Siapa lagi sosok yang menguntitnya. Baru saja jantung Amanda berdetak wajar, sekarang keadaan memaksa organ penting itu untuk berdenyut lebih cepat. Pening di kepala yang nyaris mereda, kini mulai melingkupi Amanda lagi. Hingga akhirnya Manda berpikir apakah teror itu menjadi harga yang harus ia bayar. Karena sampai detik ini ia masih berpihak pada Yogi.
"Ah entahlah. Biar doa dan takdir saja yang bertarung di langit," gumamnya seraya mengedikkan bahu. Berusaha menetralkan hati dan pikirannya.
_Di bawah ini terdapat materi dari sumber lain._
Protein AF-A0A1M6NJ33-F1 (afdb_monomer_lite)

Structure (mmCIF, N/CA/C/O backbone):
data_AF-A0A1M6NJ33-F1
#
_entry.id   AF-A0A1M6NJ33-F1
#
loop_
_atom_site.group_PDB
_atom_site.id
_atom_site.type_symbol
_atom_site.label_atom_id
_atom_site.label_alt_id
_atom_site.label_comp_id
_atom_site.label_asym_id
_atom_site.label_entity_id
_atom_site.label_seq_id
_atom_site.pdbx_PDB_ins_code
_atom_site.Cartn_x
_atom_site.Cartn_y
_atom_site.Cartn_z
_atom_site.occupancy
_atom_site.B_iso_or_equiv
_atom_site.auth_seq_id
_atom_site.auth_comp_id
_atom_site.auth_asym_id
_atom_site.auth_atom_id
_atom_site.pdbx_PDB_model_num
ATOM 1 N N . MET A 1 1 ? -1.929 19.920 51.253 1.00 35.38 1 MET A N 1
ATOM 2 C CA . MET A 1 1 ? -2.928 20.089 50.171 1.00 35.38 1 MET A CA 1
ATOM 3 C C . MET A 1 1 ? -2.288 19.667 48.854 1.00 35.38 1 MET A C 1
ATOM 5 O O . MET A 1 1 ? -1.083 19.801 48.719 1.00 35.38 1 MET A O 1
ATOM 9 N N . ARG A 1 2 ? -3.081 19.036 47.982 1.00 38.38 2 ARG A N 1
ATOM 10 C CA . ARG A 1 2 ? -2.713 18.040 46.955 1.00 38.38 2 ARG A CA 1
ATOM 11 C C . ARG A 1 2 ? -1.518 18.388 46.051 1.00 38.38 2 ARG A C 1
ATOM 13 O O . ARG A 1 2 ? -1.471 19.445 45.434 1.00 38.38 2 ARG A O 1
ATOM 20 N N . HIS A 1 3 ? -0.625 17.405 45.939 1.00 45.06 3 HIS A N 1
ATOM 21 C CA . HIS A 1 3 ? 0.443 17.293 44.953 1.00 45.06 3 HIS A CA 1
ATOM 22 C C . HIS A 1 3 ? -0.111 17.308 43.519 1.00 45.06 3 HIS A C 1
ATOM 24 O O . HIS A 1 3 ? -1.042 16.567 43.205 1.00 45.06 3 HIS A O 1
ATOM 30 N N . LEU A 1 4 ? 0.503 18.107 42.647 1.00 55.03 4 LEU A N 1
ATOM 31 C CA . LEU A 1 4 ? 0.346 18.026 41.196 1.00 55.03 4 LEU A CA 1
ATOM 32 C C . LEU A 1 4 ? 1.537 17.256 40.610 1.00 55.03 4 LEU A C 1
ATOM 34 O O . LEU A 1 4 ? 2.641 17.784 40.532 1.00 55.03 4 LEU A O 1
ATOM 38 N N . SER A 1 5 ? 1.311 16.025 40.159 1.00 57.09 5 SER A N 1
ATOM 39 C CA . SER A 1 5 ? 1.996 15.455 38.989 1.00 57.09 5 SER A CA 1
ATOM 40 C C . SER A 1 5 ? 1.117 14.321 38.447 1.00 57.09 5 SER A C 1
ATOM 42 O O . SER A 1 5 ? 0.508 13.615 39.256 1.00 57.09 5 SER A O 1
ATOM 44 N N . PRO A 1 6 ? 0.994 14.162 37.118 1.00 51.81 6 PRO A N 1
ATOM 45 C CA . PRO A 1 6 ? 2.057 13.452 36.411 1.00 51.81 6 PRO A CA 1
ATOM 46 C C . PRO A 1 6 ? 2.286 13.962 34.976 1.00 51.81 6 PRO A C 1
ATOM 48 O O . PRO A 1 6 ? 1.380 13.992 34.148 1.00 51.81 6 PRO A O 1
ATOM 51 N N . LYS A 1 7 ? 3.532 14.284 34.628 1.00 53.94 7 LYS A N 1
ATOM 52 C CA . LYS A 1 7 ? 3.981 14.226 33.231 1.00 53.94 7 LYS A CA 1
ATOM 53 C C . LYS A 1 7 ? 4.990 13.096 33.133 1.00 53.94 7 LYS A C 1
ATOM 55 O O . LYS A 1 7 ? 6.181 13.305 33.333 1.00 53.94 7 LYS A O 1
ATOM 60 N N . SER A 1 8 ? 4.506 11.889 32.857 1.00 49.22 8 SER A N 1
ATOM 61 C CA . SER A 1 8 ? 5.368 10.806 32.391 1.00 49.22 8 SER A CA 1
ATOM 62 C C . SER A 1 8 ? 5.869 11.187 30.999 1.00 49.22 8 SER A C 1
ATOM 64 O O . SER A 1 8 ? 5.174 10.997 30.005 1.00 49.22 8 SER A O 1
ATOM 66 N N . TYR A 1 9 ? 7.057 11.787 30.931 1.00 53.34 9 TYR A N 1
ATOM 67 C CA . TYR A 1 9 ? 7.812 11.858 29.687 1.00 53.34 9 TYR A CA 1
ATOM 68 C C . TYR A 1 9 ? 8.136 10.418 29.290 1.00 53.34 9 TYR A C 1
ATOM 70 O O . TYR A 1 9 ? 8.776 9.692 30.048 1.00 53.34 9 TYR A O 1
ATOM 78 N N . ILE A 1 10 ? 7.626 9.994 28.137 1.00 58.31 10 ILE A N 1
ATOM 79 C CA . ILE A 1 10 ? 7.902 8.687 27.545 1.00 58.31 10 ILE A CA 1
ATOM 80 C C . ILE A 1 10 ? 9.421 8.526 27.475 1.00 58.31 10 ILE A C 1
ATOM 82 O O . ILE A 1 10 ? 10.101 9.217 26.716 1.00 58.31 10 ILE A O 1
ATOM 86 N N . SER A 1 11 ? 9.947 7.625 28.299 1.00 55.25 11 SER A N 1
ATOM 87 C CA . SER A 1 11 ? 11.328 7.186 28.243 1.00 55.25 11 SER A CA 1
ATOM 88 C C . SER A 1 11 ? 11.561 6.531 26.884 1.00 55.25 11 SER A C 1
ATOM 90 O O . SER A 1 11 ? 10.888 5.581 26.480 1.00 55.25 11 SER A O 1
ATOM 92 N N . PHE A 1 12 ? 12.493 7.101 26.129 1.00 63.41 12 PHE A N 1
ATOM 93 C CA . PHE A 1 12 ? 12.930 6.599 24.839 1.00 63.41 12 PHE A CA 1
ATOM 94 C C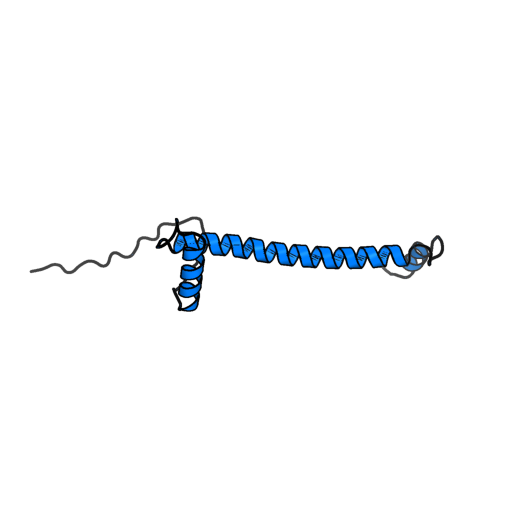 . PHE A 1 12 ? 13.524 5.195 25.018 1.00 63.41 12 PHE A C 1
ATOM 96 O O . PHE A 1 12 ? 14.660 5.043 25.453 1.00 63.41 12 PHE A O 1
ATOM 103 N N . ALA A 1 13 ? 12.754 4.152 24.708 1.00 69.44 13 ALA A N 1
ATOM 104 C CA . ALA A 1 13 ? 13.301 2.810 24.547 1.00 69.44 13 ALA A CA 1
ATOM 105 C C . ALA A 1 13 ? 13.968 2.727 23.159 1.00 69.44 13 ALA A C 1
ATOM 107 O O . ALA A 1 13 ? 13.247 2.855 22.157 1.00 69.44 13 ALA A O 1
ATOM 108 N N . PRO A 1 14 ? 15.300 2.529 23.060 1.00 68.62 14 PRO A N 1
ATOM 109 C CA . PRO A 1 14 ? 15.983 2.428 21.778 1.00 68.62 14 PRO A CA 1
ATOM 110 C C . PRO A 1 14 ? 15.557 1.130 21.091 1.00 68.62 14 PRO A C 1
ATOM 112 O O . PRO A 1 14 ? 16.029 0.038 21.392 1.00 68.62 14 PRO A O 1
ATOM 115 N N . THR A 1 15 ? 14.618 1.237 20.158 1.00 70.81 15 THR A N 1
ATOM 116 C CA . THR A 1 15 ? 14.348 0.161 19.209 1.00 70.81 15 THR A CA 1
ATOM 117 C C . THR A 1 15 ? 15.398 0.250 18.110 1.00 70.81 15 THR A C 1
ATOM 119 O O . THR A 1 15 ? 15.514 1.296 17.485 1.00 70.81 15 THR A O 1
ATOM 122 N N . THR A 1 16 ? 16.129 -0.833 17.833 1.00 83.62 16 THR A N 1
ATOM 123 C CA . THR A 1 16 ? 17.169 -0.881 16.781 1.00 83.62 16 THR A CA 1
ATOM 124 C C . THR A 1 16 ? 16.637 -0.515 15.389 1.00 83.62 16 THR A C 1
ATOM 126 O O . THR A 1 16 ? 17.395 -0.116 14.514 1.00 83.62 16 THR A O 1
ATOM 129 N N . LYS A 1 17 ? 15.326 -0.667 15.161 1.00 82.94 17 LYS A N 1
ATOM 130 C CA . LYS A 1 17 ? 14.677 -0.393 13.875 1.00 82.94 17 LYS A CA 1
ATOM 131 C C . LYS A 1 17 ? 14.128 1.040 13.818 1.00 82.94 17 LYS A C 1
ATOM 133 O O . LYS A 1 17 ? 13.542 1.484 14.813 1.00 82.94 17 LYS A O 1
ATOM 138 N N . PRO A 1 18 ? 14.245 1.726 12.663 1.00 86.12 18 PRO A N 1
ATOM 139 C CA . PRO A 1 18 ? 13.662 3.049 12.471 1.00 86.12 18 PRO A CA 1
ATOM 140 C C . PRO A 1 18 ? 12.139 3.001 12.637 1.00 86.12 18 PRO A C 1
ATOM 142 O O . PRO A 1 18 ? 11.486 2.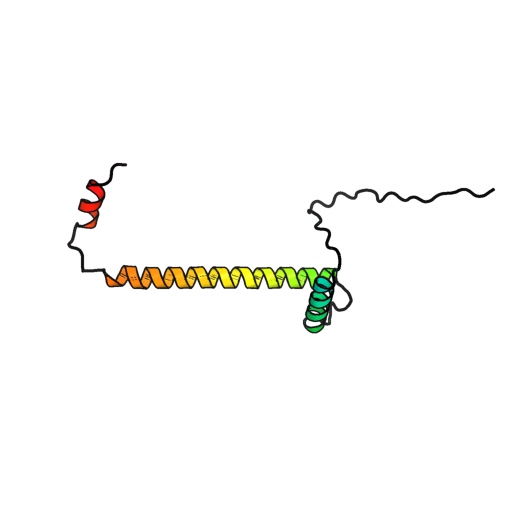011 12.293 1.00 86.12 18 PRO A O 1
ATOM 145 N N . ARG A 1 19 ? 11.570 4.079 13.183 1.00 88.06 19 ARG A N 1
ATOM 146 C CA . ARG A 1 19 ? 10.122 4.246 13.338 1.00 88.06 19 ARG A CA 1
ATOM 147 C C . ARG A 1 19 ? 9.612 5.199 12.269 1.00 88.06 19 ARG A C 1
ATOM 149 O O . ARG A 1 19 ? 10.092 6.323 12.168 1.00 88.06 19 ARG A O 1
ATOM 156 N N . HIS A 1 20 ? 8.605 4.761 11.525 1.00 88.69 20 HIS A N 1
ATOM 157 C CA . HIS A 1 20 ? 7.882 5.603 10.579 1.00 88.69 20 HIS A CA 1
ATOM 158 C C . HIS A 1 20 ? 6.521 5.931 11.191 1.00 88.69 20 HIS A C 1
ATOM 160 O O . HIS A 1 20 ? 5.661 5.056 11.297 1.00 88.69 20 HIS A O 1
ATOM 166 N N . ALA A 1 21 ? 6.358 7.165 11.670 1.00 90.00 21 ALA A N 1
ATOM 167 C CA . ALA A 1 21 ? 5.077 7.636 12.178 1.00 90.00 21 ALA A CA 1
ATOM 168 C C . ALA A 1 21 ? 4.110 7.841 11.007 1.00 90.00 21 ALA A C 1
ATOM 170 O O . ALA A 1 21 ? 4.484 8.416 9.987 1.00 90.00 21 ALA A O 1
ATOM 171 N N . LEU A 1 22 ? 2.876 7.366 11.161 1.00 90.81 22 LEU A N 1
ATOM 172 C CA . LEU A 1 22 ? 1.831 7.500 10.156 1.00 90.81 22 LEU A CA 1
ATOM 173 C C . LEU A 1 22 ? 0.567 8.026 10.830 1.00 90.81 22 LEU A C 1
ATOM 175 O O . LEU A 1 22 ? 0.058 7.408 11.765 1.00 90.81 22 LEU A O 1
ATOM 179 N N . THR A 1 23 ? 0.080 9.167 10.356 1.00 95.06 23 THR A N 1
ATOM 180 C CA . THR A 1 23 ? -1.19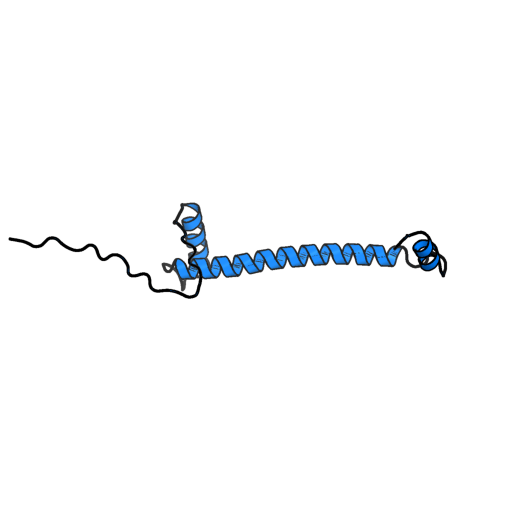4 9.741 10.793 1.00 95.06 23 THR A CA 1
ATOM 181 C C . THR A 1 23 ? -2.328 9.086 10.015 1.00 95.06 23 THR A C 1
ATOM 183 O O . THR A 1 23 ? -2.246 8.954 8.794 1.00 95.06 23 THR A O 1
ATOM 186 N N . GLU A 1 24 ? -3.395 8.684 10.704 1.00 95.69 24 GLU A N 1
ATOM 187 C CA . GLU A 1 24 ? -4.580 8.132 10.049 1.00 95.69 24 GLU A CA 1
ATOM 188 C C . GLU A 1 24 ? -5.367 9.250 9.355 1.00 95.69 24 GLU A C 1
ATOM 190 O O . GLU A 1 24 ? -6.154 9.970 9.967 1.00 95.69 24 GLU A O 1
ATOM 195 N N . THR A 1 25 ? -5.110 9.418 8.061 1.00 98.00 25 THR A N 1
ATOM 196 C CA . THR A 1 25 ? -5.915 10.252 7.166 1.00 98.00 25 THR A CA 1
ATOM 197 C C . THR A 1 25 ? -7.138 9.474 6.666 1.00 98.00 25 THR A C 1
ATOM 199 O O . THR A 1 25 ? -7.239 8.258 6.849 1.00 98.00 25 THR A O 1
ATOM 202 N N . ALA A 1 26 ? -8.065 10.153 5.983 1.00 98.06 26 ALA A N 1
ATOM 203 C CA . ALA A 1 26 ? -9.218 9.496 5.360 1.00 98.06 26 ALA A CA 1
ATOM 204 C C . ALA A 1 26 ? -8.804 8.385 4.373 1.00 98.06 26 ALA A C 1
ATOM 206 O O . ALA A 1 26 ? -9.418 7.320 4.343 1.00 98.06 26 ALA A O 1
ATOM 207 N N . GLU A 1 27 ? -7.726 8.602 3.618 1.00 97.00 27 GLU A N 1
ATOM 208 C CA . GLU A 1 27 ? -7.171 7.617 2.683 1.00 97.00 27 GLU A CA 1
ATOM 209 C C . GLU A 1 27 ? -6.596 6.400 3.410 1.00 97.00 27 GLU A C 1
ATOM 211 O O . GLU A 1 27 ? -6.876 5.259 3.037 1.00 97.00 27 GLU A O 1
ATOM 216 N N . VAL A 1 28 ? -5.842 6.628 4.492 1.00 97.25 28 VAL A N 1
ATOM 217 C CA . VAL A 1 28 ? -5.306 5.545 5.329 1.00 97.25 28 VAL A CA 1
ATOM 218 C C . VAL A 1 28 ? -6.447 4.722 5.918 1.00 97.25 28 VAL A C 1
ATOM 220 O O . VAL A 1 28 ? -6.400 3.492 5.872 1.00 97.25 28 VAL A O 1
ATOM 223 N N . ARG A 1 29 ? -7.504 5.376 6.410 1.00 98.12 29 ARG A N 1
ATOM 224 C CA . ARG A 1 29 ? -8.692 4.696 6.933 1.00 98.12 29 ARG A CA 1
ATOM 225 C C . ARG A 1 29 ? -9.382 3.848 5.865 1.00 98.12 29 ARG A C 1
ATOM 227 O O . ARG A 1 29 ? -9.654 2.675 6.105 1.00 98.12 29 ARG A O 1
ATOM 234 N N . ALA A 1 30 ? -9.594 4.390 4.666 1.00 98.19 30 ALA A N 1
ATOM 235 C CA . ALA A 1 30 ? -10.188 3.642 3.559 1.00 98.19 30 ALA A CA 1
ATOM 236 C C . ALA A 1 30 ? -9.338 2.420 3.157 1.00 98.19 30 ALA A C 1
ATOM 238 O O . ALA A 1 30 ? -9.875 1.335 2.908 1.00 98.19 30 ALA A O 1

Selepas menerima panggilan suara dari kekasih hatinya, Amanda bergerak lebih cepat. Perempuan itu sebisa mungkin mengurangi intermezzo ringan yang biasa ia lakukan. Dengan lebih cekatan, ia selesaikan tugas administrasi di bangsal. Karena tujuannya hanya satu. Lekas pulang dari rumah sakit, begitu jam shiftnya usai.
Akan tetapi, semesta menghendaki Amanda untuk sejenak tinggal di situ. Tepat pada saat ia selesai berkemas, alarm nurse call berdering. Memaksa Amanda untuk mengurungkan niatnya.
"Okelah. Selesai urusan ke kamar nomor tujuh, aku cabut aja," tekad Manda dalam hati. Seraya mengambil langkah lebar menuju ke ruang yang berada di ujung barat.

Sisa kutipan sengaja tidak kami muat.